Ciputat, 12 Oktober 2011
Undang-Undang Pengelolaan Zakat yang akan segera disahkan tetap tidak mengatur sanksi pidana bagi muzaki (pemberi zakat) yang tidak menunaikan kewajiban zakatnya. Hal tersebut diungkapkan Ketua Komisi VIII DPR RI, Abdul Kadir Karding (F-KB) seusai uji publik RUU Pengelolaan Zakat di Gedung Sate Bandung, Selasa (11/10).
“Ini memang menjadi perdebatan. Tapi itu urusan agama, jangan dipaksa oleh negara. Merupakan urusan hamba dan Tuhannya. Yang dibutuhkan, menumbuhkan kesadarannya,” tandasnya.
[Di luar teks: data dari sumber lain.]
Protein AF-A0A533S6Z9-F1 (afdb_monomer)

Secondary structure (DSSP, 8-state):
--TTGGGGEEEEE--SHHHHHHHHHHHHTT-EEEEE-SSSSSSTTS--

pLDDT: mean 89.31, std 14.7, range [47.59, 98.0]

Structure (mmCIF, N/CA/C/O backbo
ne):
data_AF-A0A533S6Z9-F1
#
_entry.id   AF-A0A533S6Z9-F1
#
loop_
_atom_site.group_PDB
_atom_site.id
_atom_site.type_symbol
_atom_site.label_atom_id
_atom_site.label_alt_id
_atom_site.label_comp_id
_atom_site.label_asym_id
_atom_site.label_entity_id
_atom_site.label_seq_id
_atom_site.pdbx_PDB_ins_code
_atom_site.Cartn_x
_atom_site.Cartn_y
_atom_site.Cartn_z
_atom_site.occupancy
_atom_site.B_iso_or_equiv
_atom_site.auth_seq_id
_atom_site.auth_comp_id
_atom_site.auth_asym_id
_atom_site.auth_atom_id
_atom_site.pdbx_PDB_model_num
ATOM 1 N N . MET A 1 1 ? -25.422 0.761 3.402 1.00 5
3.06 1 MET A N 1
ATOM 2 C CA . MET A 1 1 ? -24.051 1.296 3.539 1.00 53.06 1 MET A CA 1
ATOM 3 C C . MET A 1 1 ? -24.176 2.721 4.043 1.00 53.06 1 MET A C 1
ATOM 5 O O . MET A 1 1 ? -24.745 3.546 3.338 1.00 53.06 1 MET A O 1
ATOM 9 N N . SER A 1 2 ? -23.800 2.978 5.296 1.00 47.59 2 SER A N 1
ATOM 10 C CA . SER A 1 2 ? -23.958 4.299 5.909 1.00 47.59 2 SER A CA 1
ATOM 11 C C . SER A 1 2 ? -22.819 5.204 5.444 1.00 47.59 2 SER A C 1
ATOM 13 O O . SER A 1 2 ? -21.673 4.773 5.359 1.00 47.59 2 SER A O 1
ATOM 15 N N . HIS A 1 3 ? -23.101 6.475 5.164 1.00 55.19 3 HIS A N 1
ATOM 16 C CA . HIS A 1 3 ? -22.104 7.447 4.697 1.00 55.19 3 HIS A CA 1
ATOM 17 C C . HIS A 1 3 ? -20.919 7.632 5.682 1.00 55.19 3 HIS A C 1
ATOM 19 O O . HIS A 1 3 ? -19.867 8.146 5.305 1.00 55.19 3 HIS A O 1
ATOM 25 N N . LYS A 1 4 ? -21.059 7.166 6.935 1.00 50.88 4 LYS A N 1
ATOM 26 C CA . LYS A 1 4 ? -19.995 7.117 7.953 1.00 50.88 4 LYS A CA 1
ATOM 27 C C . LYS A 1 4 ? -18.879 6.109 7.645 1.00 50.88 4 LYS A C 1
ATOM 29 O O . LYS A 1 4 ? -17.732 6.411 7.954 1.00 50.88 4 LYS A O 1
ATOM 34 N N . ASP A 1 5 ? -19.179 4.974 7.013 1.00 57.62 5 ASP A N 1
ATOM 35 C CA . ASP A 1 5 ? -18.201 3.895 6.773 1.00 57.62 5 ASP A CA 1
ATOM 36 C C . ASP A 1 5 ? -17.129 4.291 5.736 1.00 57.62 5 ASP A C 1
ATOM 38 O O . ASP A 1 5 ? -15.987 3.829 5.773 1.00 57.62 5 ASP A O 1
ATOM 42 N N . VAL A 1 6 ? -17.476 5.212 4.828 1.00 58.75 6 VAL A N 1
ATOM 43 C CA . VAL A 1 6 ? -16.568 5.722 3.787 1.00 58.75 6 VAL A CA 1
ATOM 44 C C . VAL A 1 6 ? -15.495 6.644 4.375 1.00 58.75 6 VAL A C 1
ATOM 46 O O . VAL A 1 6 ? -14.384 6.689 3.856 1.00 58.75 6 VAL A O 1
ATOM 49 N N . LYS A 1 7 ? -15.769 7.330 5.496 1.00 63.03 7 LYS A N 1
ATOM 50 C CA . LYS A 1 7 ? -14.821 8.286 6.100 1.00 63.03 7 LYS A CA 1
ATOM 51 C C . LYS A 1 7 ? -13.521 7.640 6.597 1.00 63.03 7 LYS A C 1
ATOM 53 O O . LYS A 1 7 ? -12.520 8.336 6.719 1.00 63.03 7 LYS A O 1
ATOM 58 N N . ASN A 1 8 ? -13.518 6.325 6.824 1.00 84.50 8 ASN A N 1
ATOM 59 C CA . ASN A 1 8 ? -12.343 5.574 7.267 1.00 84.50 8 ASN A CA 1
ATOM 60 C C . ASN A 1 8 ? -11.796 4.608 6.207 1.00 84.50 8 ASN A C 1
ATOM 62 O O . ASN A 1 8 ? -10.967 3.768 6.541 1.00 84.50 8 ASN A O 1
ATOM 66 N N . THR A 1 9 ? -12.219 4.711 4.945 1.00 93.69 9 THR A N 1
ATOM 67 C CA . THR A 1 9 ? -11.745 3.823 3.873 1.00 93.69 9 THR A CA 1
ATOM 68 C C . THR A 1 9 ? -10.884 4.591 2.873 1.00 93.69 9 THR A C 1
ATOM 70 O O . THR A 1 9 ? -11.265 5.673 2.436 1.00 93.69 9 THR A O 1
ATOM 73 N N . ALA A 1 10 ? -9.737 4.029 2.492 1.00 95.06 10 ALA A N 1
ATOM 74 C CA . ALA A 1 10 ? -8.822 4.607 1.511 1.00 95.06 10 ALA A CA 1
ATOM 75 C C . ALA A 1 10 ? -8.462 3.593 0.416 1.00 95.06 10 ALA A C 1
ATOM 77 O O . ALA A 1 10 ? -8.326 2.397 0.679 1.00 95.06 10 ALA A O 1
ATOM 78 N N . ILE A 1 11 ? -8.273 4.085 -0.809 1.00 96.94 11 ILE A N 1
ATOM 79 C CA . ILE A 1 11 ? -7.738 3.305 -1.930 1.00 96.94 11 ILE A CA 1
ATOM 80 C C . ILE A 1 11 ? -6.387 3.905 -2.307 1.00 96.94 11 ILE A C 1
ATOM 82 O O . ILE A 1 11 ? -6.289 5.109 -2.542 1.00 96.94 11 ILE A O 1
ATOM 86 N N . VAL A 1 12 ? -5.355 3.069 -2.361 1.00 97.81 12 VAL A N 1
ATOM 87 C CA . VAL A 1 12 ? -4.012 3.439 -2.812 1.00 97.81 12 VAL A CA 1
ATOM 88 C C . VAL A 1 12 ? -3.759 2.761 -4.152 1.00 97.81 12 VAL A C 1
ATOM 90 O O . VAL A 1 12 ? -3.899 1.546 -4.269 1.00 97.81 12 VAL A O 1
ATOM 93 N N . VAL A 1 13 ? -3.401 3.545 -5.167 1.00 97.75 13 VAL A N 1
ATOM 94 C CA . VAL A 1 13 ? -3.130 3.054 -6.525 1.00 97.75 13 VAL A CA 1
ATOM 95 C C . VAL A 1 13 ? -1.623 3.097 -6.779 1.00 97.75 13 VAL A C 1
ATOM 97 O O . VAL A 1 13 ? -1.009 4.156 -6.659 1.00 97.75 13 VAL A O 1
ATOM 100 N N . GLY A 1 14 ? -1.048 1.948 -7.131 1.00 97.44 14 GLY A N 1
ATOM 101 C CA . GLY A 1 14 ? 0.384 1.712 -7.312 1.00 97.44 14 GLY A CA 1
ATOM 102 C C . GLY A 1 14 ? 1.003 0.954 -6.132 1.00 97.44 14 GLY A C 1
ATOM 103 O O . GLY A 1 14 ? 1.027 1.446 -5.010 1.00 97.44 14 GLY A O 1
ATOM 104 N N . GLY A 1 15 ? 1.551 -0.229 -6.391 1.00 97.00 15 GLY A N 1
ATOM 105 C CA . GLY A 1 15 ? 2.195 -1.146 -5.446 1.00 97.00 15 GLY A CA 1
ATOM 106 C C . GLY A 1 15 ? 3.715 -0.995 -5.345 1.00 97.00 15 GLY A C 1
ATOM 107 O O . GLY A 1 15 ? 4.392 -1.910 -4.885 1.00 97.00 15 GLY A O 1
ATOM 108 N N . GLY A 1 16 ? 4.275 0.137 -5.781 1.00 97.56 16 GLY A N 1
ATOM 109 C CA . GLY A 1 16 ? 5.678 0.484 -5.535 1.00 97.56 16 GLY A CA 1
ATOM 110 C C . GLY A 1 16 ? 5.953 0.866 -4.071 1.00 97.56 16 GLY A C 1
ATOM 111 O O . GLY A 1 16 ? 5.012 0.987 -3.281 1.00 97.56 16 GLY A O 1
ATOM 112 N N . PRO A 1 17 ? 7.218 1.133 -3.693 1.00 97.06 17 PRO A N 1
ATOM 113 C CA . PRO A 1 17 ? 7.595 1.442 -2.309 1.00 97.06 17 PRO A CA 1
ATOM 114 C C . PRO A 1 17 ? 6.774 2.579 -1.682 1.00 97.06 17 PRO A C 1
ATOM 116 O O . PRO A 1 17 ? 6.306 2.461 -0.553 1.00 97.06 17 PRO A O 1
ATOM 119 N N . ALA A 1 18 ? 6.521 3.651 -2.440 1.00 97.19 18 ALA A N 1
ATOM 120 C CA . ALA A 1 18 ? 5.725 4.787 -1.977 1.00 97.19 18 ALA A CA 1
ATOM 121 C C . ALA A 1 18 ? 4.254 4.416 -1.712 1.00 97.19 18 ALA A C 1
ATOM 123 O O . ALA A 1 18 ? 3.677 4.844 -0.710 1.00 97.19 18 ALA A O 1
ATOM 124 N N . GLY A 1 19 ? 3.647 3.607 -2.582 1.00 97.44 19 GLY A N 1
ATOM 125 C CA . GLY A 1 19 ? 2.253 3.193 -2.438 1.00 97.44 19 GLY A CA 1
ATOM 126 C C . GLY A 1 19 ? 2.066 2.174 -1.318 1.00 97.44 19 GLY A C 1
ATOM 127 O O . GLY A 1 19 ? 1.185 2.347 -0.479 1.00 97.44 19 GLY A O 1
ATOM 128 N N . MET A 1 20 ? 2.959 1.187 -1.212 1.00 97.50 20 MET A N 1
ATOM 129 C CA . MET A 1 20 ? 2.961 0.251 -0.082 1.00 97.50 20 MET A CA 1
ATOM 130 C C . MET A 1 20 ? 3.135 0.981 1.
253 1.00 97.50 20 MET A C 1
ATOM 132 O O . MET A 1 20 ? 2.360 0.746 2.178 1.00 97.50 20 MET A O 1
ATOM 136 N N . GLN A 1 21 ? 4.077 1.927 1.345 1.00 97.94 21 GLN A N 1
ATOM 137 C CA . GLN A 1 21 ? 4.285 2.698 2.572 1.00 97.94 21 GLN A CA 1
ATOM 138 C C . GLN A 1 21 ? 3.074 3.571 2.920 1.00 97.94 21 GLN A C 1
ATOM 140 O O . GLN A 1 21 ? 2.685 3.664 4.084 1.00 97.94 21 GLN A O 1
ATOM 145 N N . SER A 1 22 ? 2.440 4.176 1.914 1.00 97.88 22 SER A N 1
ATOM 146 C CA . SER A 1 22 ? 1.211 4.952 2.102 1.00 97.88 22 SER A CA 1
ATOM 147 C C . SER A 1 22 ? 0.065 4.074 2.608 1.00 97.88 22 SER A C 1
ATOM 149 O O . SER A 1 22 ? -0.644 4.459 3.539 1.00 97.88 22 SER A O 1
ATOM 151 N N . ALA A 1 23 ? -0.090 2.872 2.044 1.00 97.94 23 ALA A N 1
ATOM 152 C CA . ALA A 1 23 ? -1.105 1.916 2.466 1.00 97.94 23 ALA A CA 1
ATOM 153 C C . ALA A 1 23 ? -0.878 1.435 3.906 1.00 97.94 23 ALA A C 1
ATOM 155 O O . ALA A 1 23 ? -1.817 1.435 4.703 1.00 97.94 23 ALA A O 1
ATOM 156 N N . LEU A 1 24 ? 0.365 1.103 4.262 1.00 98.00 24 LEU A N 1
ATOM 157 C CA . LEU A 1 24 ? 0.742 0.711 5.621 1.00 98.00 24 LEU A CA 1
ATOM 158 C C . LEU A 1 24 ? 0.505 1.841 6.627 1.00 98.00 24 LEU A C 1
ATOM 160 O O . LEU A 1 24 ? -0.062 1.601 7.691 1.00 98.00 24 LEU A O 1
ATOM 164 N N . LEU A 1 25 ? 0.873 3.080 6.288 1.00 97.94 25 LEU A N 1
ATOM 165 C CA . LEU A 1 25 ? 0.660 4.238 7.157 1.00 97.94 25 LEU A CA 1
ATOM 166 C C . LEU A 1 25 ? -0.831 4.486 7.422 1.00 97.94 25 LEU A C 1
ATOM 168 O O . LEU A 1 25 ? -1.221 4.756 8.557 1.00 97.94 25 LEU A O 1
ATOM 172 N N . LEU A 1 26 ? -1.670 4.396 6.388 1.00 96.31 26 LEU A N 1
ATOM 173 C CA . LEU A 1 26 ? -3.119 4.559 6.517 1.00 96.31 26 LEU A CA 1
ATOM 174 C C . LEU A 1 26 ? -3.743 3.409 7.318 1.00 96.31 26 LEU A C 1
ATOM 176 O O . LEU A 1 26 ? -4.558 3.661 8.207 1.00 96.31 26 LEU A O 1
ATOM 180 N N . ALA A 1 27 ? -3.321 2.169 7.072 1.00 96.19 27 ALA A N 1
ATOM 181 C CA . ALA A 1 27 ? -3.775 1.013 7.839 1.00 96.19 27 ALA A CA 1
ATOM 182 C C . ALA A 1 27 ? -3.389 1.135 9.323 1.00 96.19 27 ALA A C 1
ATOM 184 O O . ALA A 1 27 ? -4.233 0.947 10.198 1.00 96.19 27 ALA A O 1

Pengesahan draf RUU Zakat menjadi Undang-Undang dijadwalkan pada November mendatang dalam Sidang Paripurna DPR. Menurut Karding, jadwal itu tak akan meleset karena prosesnya hampir rampung. Setelah uji publik di tiga provinsi, dua lainnya Riau dan Gorontalo, Komisi VIII menggelar rapat internal yang kemudian dilanjutkan rapat kerja dengan kementerian terkait, Menag.
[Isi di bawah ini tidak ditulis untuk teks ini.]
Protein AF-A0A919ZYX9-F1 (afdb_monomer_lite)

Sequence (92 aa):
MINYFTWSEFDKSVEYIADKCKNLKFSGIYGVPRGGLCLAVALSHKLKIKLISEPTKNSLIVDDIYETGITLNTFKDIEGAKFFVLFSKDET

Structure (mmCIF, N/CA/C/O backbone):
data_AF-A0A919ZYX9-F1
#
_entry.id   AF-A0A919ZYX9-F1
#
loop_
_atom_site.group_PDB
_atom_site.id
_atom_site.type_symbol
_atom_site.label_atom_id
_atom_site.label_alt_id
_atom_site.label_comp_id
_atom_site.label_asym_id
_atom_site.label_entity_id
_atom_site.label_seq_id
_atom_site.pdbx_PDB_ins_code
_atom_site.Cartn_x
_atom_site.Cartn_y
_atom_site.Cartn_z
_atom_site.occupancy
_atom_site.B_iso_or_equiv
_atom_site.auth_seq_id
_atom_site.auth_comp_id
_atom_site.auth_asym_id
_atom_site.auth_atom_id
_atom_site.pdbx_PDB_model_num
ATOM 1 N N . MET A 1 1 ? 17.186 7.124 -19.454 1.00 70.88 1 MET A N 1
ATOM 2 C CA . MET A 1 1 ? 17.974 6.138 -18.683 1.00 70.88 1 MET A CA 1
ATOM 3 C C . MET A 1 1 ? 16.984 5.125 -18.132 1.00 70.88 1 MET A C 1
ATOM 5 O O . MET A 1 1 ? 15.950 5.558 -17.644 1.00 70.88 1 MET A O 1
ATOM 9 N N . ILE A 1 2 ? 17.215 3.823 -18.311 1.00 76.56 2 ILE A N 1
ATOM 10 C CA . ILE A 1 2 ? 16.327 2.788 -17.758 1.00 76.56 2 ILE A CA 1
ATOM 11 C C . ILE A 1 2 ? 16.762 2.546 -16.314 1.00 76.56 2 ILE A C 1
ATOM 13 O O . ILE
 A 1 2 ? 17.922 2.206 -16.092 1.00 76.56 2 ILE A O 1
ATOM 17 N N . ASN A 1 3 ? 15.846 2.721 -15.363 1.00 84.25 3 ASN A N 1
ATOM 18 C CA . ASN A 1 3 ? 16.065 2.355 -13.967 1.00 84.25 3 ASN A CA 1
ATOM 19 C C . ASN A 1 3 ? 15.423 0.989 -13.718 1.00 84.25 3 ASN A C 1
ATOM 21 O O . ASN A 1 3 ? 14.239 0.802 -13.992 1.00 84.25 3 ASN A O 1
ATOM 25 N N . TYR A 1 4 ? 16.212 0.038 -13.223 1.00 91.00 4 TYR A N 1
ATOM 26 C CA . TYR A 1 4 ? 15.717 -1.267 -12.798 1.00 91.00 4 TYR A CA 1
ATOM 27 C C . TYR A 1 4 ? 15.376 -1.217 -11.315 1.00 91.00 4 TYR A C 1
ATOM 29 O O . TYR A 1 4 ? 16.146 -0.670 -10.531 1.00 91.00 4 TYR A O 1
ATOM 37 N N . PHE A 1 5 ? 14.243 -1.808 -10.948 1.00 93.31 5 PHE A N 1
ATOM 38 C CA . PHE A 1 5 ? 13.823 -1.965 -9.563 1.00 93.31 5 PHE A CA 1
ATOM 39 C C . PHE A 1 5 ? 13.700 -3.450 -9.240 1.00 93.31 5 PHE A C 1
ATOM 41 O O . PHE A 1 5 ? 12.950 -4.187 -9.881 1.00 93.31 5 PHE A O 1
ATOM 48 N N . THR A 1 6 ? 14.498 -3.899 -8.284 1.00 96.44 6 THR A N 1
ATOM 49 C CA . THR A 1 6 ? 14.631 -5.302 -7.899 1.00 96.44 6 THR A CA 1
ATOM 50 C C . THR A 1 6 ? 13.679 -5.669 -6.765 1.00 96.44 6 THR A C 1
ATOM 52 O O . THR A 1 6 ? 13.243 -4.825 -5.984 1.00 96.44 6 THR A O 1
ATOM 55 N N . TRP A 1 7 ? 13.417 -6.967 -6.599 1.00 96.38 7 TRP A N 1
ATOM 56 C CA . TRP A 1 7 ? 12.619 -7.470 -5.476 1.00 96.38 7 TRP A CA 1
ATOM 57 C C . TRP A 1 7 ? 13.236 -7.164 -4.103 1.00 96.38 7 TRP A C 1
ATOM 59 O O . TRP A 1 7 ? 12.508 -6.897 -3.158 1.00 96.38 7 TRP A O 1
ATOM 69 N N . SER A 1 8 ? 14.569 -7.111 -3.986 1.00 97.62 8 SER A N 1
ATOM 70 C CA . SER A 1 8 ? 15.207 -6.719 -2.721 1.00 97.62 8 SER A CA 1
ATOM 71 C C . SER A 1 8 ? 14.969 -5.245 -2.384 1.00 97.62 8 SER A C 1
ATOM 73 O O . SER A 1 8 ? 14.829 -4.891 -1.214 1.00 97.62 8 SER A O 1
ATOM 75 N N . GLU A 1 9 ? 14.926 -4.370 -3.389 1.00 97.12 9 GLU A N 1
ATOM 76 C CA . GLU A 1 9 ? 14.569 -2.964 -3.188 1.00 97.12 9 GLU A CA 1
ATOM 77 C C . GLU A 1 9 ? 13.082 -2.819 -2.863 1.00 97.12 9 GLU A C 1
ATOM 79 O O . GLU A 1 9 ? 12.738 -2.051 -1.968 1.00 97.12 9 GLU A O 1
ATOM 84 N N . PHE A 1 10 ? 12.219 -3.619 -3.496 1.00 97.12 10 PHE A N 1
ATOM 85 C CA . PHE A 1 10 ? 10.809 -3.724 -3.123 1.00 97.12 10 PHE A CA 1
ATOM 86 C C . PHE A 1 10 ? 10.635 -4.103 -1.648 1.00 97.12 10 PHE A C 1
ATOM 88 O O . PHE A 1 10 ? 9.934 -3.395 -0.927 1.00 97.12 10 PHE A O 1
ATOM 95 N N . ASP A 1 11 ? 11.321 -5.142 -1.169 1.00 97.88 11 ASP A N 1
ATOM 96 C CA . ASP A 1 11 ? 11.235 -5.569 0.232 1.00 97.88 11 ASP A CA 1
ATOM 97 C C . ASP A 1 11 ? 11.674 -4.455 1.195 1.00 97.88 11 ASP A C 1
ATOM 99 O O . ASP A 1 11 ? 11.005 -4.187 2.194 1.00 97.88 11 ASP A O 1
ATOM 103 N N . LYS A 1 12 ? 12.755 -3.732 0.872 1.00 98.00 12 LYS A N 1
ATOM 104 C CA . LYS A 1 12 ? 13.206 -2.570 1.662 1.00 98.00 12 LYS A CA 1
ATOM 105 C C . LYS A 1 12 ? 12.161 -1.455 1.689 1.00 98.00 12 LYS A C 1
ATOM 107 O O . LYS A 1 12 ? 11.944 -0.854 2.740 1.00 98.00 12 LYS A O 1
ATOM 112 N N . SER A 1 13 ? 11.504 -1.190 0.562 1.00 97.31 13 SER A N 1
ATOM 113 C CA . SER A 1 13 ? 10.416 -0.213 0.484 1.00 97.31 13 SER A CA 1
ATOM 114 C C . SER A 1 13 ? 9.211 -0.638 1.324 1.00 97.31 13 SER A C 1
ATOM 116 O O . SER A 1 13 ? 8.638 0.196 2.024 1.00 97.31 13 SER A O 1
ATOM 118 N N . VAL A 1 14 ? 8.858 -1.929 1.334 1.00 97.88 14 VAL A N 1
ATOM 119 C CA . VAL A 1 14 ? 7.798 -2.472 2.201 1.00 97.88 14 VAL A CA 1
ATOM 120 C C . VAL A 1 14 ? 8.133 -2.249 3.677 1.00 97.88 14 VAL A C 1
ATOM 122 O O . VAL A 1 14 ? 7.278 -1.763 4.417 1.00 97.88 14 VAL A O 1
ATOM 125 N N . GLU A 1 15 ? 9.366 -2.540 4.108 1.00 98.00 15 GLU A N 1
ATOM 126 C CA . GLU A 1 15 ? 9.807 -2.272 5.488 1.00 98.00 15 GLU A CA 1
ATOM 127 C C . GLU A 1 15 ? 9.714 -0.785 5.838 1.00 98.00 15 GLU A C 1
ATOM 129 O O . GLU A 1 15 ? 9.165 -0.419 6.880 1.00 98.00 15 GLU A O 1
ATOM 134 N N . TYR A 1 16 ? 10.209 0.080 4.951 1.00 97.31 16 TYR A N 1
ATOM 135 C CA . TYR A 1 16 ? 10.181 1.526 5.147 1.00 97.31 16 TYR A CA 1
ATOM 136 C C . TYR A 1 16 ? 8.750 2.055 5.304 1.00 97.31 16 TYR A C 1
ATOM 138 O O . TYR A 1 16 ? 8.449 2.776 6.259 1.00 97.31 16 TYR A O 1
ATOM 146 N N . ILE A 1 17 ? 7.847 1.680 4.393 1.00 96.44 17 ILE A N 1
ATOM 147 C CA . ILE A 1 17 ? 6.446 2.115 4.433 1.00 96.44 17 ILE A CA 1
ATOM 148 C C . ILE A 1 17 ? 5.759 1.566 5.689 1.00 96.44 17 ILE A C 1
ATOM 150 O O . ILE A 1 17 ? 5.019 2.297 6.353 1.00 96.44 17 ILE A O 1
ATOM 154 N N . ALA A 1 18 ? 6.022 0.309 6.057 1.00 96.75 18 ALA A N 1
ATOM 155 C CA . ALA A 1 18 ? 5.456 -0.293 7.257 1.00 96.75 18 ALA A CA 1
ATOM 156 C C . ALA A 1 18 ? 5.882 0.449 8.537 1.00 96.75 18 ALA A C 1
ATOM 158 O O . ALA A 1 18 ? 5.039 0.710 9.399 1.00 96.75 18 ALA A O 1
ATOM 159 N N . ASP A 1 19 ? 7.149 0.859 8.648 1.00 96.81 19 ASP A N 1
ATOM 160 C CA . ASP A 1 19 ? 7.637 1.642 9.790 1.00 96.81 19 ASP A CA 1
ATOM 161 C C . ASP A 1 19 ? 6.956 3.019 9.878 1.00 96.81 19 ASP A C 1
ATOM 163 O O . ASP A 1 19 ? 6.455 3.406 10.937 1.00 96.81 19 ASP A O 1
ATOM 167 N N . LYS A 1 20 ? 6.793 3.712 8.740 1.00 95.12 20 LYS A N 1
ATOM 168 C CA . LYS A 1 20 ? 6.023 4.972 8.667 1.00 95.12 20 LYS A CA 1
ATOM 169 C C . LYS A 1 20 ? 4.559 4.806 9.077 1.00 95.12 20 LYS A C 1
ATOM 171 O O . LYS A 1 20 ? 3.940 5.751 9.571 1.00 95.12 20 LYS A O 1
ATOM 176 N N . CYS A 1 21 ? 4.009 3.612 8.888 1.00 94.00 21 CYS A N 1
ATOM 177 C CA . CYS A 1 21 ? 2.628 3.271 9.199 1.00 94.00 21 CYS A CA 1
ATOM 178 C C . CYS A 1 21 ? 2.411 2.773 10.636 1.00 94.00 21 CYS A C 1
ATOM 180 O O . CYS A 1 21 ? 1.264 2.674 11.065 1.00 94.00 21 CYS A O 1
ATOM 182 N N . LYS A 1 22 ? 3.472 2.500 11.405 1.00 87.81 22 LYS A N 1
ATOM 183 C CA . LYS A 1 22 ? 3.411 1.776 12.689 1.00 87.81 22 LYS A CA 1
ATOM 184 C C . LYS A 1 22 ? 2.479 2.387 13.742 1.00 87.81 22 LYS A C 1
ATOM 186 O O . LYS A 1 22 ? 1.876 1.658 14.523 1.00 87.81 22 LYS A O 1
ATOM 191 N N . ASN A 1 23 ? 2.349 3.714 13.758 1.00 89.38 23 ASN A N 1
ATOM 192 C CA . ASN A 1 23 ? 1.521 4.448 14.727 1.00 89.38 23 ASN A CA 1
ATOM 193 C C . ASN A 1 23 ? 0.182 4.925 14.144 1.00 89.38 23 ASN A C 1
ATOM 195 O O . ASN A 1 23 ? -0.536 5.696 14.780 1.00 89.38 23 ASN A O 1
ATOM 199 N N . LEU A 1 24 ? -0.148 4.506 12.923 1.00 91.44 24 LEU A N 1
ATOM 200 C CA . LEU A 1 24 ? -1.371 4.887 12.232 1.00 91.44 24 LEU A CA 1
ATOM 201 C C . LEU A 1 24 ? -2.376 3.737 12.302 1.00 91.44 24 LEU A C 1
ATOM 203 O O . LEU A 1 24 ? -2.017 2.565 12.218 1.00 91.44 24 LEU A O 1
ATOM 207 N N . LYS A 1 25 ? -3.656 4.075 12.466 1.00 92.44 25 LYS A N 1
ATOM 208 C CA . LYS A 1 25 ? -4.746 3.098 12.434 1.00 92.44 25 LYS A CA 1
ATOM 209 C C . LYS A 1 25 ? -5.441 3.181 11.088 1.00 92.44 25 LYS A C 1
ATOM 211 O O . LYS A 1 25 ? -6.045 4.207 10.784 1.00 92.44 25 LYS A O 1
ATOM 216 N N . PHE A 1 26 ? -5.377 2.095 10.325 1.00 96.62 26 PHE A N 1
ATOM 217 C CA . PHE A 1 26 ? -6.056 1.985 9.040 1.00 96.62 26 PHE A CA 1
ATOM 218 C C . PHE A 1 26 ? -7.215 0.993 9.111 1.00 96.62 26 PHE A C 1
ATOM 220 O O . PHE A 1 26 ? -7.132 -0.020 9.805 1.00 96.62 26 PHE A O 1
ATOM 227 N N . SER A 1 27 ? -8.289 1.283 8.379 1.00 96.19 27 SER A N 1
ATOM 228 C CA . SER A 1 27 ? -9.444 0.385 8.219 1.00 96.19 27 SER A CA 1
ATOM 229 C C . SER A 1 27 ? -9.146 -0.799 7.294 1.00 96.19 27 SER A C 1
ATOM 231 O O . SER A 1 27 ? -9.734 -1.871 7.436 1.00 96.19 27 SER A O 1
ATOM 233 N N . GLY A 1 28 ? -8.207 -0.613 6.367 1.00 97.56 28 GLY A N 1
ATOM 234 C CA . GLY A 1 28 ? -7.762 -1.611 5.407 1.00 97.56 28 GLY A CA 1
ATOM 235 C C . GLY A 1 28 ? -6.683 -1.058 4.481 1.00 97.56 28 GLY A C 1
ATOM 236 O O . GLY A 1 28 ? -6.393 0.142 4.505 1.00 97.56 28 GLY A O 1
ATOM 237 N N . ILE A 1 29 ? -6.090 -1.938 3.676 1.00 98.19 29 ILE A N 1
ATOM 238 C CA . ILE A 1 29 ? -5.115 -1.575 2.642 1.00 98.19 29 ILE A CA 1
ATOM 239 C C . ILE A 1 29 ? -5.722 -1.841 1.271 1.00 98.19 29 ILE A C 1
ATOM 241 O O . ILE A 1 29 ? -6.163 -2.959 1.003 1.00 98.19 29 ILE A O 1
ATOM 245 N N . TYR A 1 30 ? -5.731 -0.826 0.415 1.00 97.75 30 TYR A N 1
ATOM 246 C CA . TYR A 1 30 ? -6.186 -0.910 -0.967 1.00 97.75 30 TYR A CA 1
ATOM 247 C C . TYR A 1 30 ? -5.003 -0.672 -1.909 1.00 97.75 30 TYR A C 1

Dijelaskan Abdul Kadir Karding, sanksi pidana yang termaktub dalam draft RUU hanya diperuntukan bagi badan pengumpul zakat. Ancaman hukumannya, 1-5 tahun penjara dengan denda paling banyak Rp 500 juta. “Pengalaman kami pengumpul zakat tidak transparan, hak penerima malah disalahgunakan. Ada sanksi pidana bagi pengumpul yang menyalagunakan kewenangan,” katanya.
Keberadaan UU Pengelolaan Zakat diharapkan dapat mengoptimalkan pengumpulan potensi yang ditaksir mencapai triliunan. Perundangan itu di antaranya mengatur keberadaan lembaga amil zakat.
Meski demikian, perundangan itu dijamin tak akan mematikan lembaga amil zakat yang sudah beraktivits di masyarakat. “Hanya saja, lembaganya perlu disertifikasi sesuai dengan ketentuan seperti diatur dalam materi perundangan,” jelasnya.